A not-so-inconspicuous camo skirt suit some might remember from The Nanny’s press circuit has found its present-day form in the ‘Damoflage’ print from Pharell Williams’ first collection as men’s creative director at Louis Vuitton. The prestigious appointment of the record producer, rapper and fashion designer was, in itself, a loud luxury statement – dominating fashion world headlines for days.
His debut show was a spectacle, held on Paris’ Pont Neuf with loud style icons Rihanna and Beyoncé in the front row. For the show’s finale, Jay-Z performed with Williams wearing a leather jacket covered in the brand’s Logomania print, while Williams did the Damo.
Almost exclusively praised by fashion media, a critique came via the inimitable Cathy Horon for The Cut. “[Williams] unquestionably has many of the skills, perhaps the most important skills – showmanship, team building – for a fashion creative director. But he needs something more,” wrote Horon. “The thing about great fashion, like all art forms, is that it goes further than most people’s expectations.
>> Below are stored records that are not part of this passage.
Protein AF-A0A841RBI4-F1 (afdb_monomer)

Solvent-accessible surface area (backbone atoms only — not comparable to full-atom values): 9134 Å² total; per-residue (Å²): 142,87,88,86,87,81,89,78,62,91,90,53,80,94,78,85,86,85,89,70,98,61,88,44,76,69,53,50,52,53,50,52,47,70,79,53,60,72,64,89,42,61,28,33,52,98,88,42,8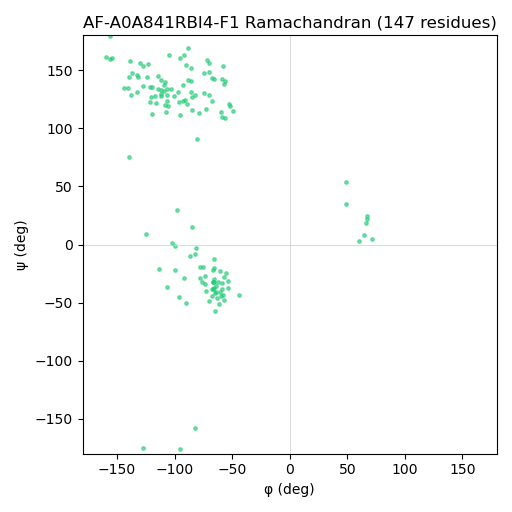2,39,85,52,61,71,87,56,41,38,38,35,36,51,56,93,97,41,25,38,40,29,35,80,88,50,72,26,39,37,92,56,54,70,68,58,48,61,74,50,44,59,68,93,45,39,44,66,26,41,103,44,30,37,34,26,58,85,37,54,68,47,75,44,81,48,80,88,64,22,34,40,33,36,29,74,80,72,49,77,49,71,30,36,49,89,30,46,62,58,53,29,58,76,69,67,64,64,78,81,126

Structure (mmCIF, N/CA/C/O backbone):
data_AF-A0A841RBI4-F1
#
_entry.id   AF-A0A841RBI4-F1
#
loop_
_atom_site.group_PDB
_atom_site.id
_atom_site.type_symbol
_atom_site.label_atom_id
_atom_site.label_alt_id
_atom_site.label_comp_id
_atom_site.label_asym_id
_atom_site.label_entity_id
_atom_site.label_seq_id
_atom_site.pdbx_PDB_ins_code
_atom_site.Cartn_x
_atom_site.Cartn_y
_atom_site.Cartn_z
_atom_site.occupancy
_atom_site.B_iso_or_equiv
_atom_site.auth_seq_id
_atom_site.auth_comp_id
_atom_site.auth_asym_id
_atom_site.auth_atom_id
_atom_site.pdbx_PDB_model_num
ATOM 1 N N . MET A 1 1 ? -30.031 3.336 -1.674 1.00 57.56 1 MET A N 1
ATOM 2 C CA . MET A 1 1 ? -29.160 4.157 -0.812 1.00 57.56 1 MET A CA 1
ATOM 3 C C . MET A 1 1 ? -29.921 5.422 -0.453 1.00 57.56 1 MET A C 1
ATOM 5 O O . MET A 1 1 ? -30.306 6.155 -1.354 1.00 57.56 1 MET A O 1
ATOM 9 N N . LYS A 1 2 ? -30.240 5.612 0.828 1.00 60.81 2 LYS A N 1
ATOM 10 C CA . LYS A 1 2 ? -30.864 6.827 1.362 1.00 60.81 2 LYS A CA 1
ATOM 11 C C . LYS A 1 2 ? -29.841 7.419 2.325 1.00 60.81 2 LYS A C 1
ATOM 13 O O . LYS A 1 2 ? -29.410 6.704 3.221 1.00 60.81 2 LYS A O 1
ATOM 18 N N . THR A 1 3 ? -29.422 8.656 2.096 1.00 56.69 3 THR A N 1
ATOM 19 C CA . THR A 1 3 ? -28.378 9.312 2.891 1.00 56.69 3 THR A CA 1
ATOM 20 C C . THR A 1 3 ? -29.018 10.437 3.692 1.00 56.69 3 THR A C 1
ATOM 22 O O . THR A 1 3 ? -29.759 11.239 3.125 1.00 56.69 3 THR A O 1
ATOM 25 N N . SER A 1 4 ? -28.758 10.483 4.994 1.00 67.25 4 SER A N 1
ATOM 26 C CA . SER A 1 4 ? -29.195 11.548 5.900 1.00 67.25 4 SER A CA 1
ATOM 27 C C . SER A 1 4 ? -27.986 12.078 6.655 1.00 67.25 4 SER A C 1
ATOM 29 O O . SER A 1 4 ? -27.141 11.298 7.086 1.00 67.25 4 SER A O 1
ATOM 31 N N . ILE A 1 5 ? -27.899 13.399 6.775 1.00 74.12 5 ILE A N 1
ATOM 32 C CA . ILE A 1 5 ? -26.862 14.094 7.536 1.00 74.12 5 ILE A CA 1
ATOM 33 C C . ILE A 1 5 ? -27.600 14.922 8.580 1.00 74.12 5 ILE A C 1
ATOM 35 O O . ILE A 1 5 ? -28.453 15.734 8.220 1.00 74.12 5 ILE A O 1
ATOM 39 N N . GLU A 1 6 ? -27.289 14.695 9.850 1.00 77.12 6 GLU A N 1
ATOM 40 C CA . GLU A 1 6 ? -27.849 15.442 10.972 1.00 77.12 6 GLU A CA 1
ATOM 41 C C . GLU A 1 6 ? -26.716 16.186 11.677 1.00 77.12 6 GLU A C 1
ATOM 43 O O . GLU A 1 6 ? -25.682 15.605 12.000 1.00 77.12 6 GLU A O 1
ATOM 48 N N . HIS A 1 7 ? -26.893 17.492 11.866 1.00 73.88 7 HIS A N 1
ATOM 49 C CA . HIS A 1 7 ? -25.967 18.315 12.635 1.00 73.88 7 HIS A CA 1
ATOM 50 C C . HIS A 1 7 ? -26.410 18.306 14.101 1.00 73.88 7 HIS A C 1
ATOM 52 O O . HIS A 1 7 ? -27.535 18.708 14.402 1.00 73.88 7 HIS A O 1
ATOM 58 N N . ILE A 1 8 ? -25.532 17.849 14.993 1.00 80.44 8 ILE A N 1
ATOM 59 C CA . ILE A 1 8 ? -25.733 17.859 16.449 1.00 80.44 8 ILE A CA 1
ATOM 60 C C . ILE A 1 8 ? -25.158 19.137 17.077 1.00 80.44 8 ILE A C 1
ATOM 62 O O . ILE A 1 8 ? -24.394 19.859 16.431 1.00 80.44 8 ILE A O 1
ATOM 66 N N . SER A 1 9 ? -25.558 19.444 18.314 1.00 80.50 9 SER A N 1
ATOM 67 C CA . SER A 1 9 ? -25.050 20.616 19.041 1.00 80.50 9 SER A CA 1
ATOM 68 C C . SER A 1 9 ? -23.579 20.438 19.440 1.00 80.50 9 SER A C 1
ATOM 70 O O . SER A 1 9 ? -23.110 19.310 19.583 1.00 80.50 9 SER A O 1
ATOM 72 N N . GLU A 1 10 ? -22.850 21.539 19.646 1.00 75.38 10 GLU A N 1
ATOM 73 C CA . GLU A 1 10 ? -21.419 21.505 20.004 1.00 75.38 10 GLU A CA 1
ATOM 74 C C . GLU A 1 10 ? -21.147 20.889 21.389 1.00 75.38 10 GLU A C 1
ATOM 76 O O . GLU A 1 10 ? -20.031 20.453 21.657 1.00 75.38 10 GLU A O 1
ATOM 81 N N . GLU A 1 11 ? -22.151 20.830 22.270 1.00 79.12 11 GLU A N 1
ATOM 82 C CA . GLU A 1 11 ? -22.046 20.209 23.597 1.00 79.12 11 GLU A CA 1
ATOM 83 C C . GLU A 1 11 ? -22.235 18.684 23.577 1.00 79.12 11 GLU A C 1
ATOM 85 O O . GLU A 1 11 ? -22.062 18.027 24.605 1.00 79.12 11 GLU A O 1
ATOM 90 N N . SER A 1 12 ? -22.623 18.121 22.432 1.00 78.62 12 SER A N 1
ATOM 91 C CA . SER A 1 12 ? -22.836 16.686 22.256 1.00 78.62 12 SER A CA 1
ATOM 92 C C . SER A 1 12 ? -21.519 15.992 21.898 1.00 78.62 12 SER A C 1
ATOM 94 O O . SER A 1 12 ? -20.729 16.515 21.112 1.00 78.62 12 SER A O 1
ATOM 96 N N . GLU A 1 13 ? -21.276 14.796 22.438 1.00 69.94 13 GLU A N 1
ATOM 97 C CA . GLU A 1 13 ? -20.157 13.975 21.967 1.00 69.94 13 GLU A CA 1
ATOM 98 C C . GLU A 1 13 ? -20.397 13.545 20.514 1.00 69.94 13 GLU A C 1
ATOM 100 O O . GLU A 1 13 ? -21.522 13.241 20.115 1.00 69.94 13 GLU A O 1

It should shock us, or at least surprise and confound us.”
While there are plenty of overseas labels signalling a return to maximalist aesthetics, it’s more thrilling to see designers challenge assumptions here in Aotearoa, a country that prides itself on not making a fuss, and whose fashion set still defaults to the colour black. Maggie Marilyn is one brand reimagining what a sustainably-minded fashion label can be. Sequin garments were teased at its Australian Fashion Week runway in May, and pieces continue to be released with vibrant apple greens and cherry check mixed in with the more granola (and also gorgeous) oak and sand colourways.
Elsewhere, Twenty-Seven Names continues to roll out playful prints in their latest collection, Pene For Your Thoughts? Perhaps you’d like to order a pink vest with ‘Holy Macaroni’ knitted in bright yellow on the front? Or, to take the Prego skivvy – made in a boysenberry swirl mesh – out for dinner in Ponsonby?
Wynn Hamlyn’s pre-fall collection also contains eye-catching pieces that make a valiant case for being unashamedly the tallest poppy in the room. In particular, there’s the Scarlet dress with its striking red with puff sleeves and an oversized red check coat within the delightfully daring line-up. As Miss Fine would say: “Be the lady in red, when everyone else is wearing tan.”
Interestingly, many of pop culture’s most beloved fashion maximalists are also the most outspoken when it comes to challenging the status quo. Fran Drescher has lately been dressed in T-shirts that call for change on the picket line of the Hollywood Writers’ Strike. It may not be Moschino, but it makes a compelling point.
Quiet luxury, also known as ‘stealth wealth’, is about disguising the personal financial situations of the rich during economics crises, when they tend to get richer (according Bloomberg’s Billionaires Index, 131 billionaires doubled their net worth or more during the pandemic). But maximalism can also thrive when times are tight. Dressing for yourself, even if it is an over-the-top outfit, is a way of reminding yourself to stay true to your core values, while finding some joy along the way.
For those who like the finer things, a great way to find posh yet unpretentious pieces is through second-hand shopping. Younger generations’ obsessions with vibey ‘vintage’ garments have seen iconic prints re-emerge from the bottoms of closets. A rare Vivienne Westwood money print scarf (originally designed in protest of the stacked economic system) is available at Hunters & Collectors in Wellington. It’s certainly one way to put your money where your mouth is.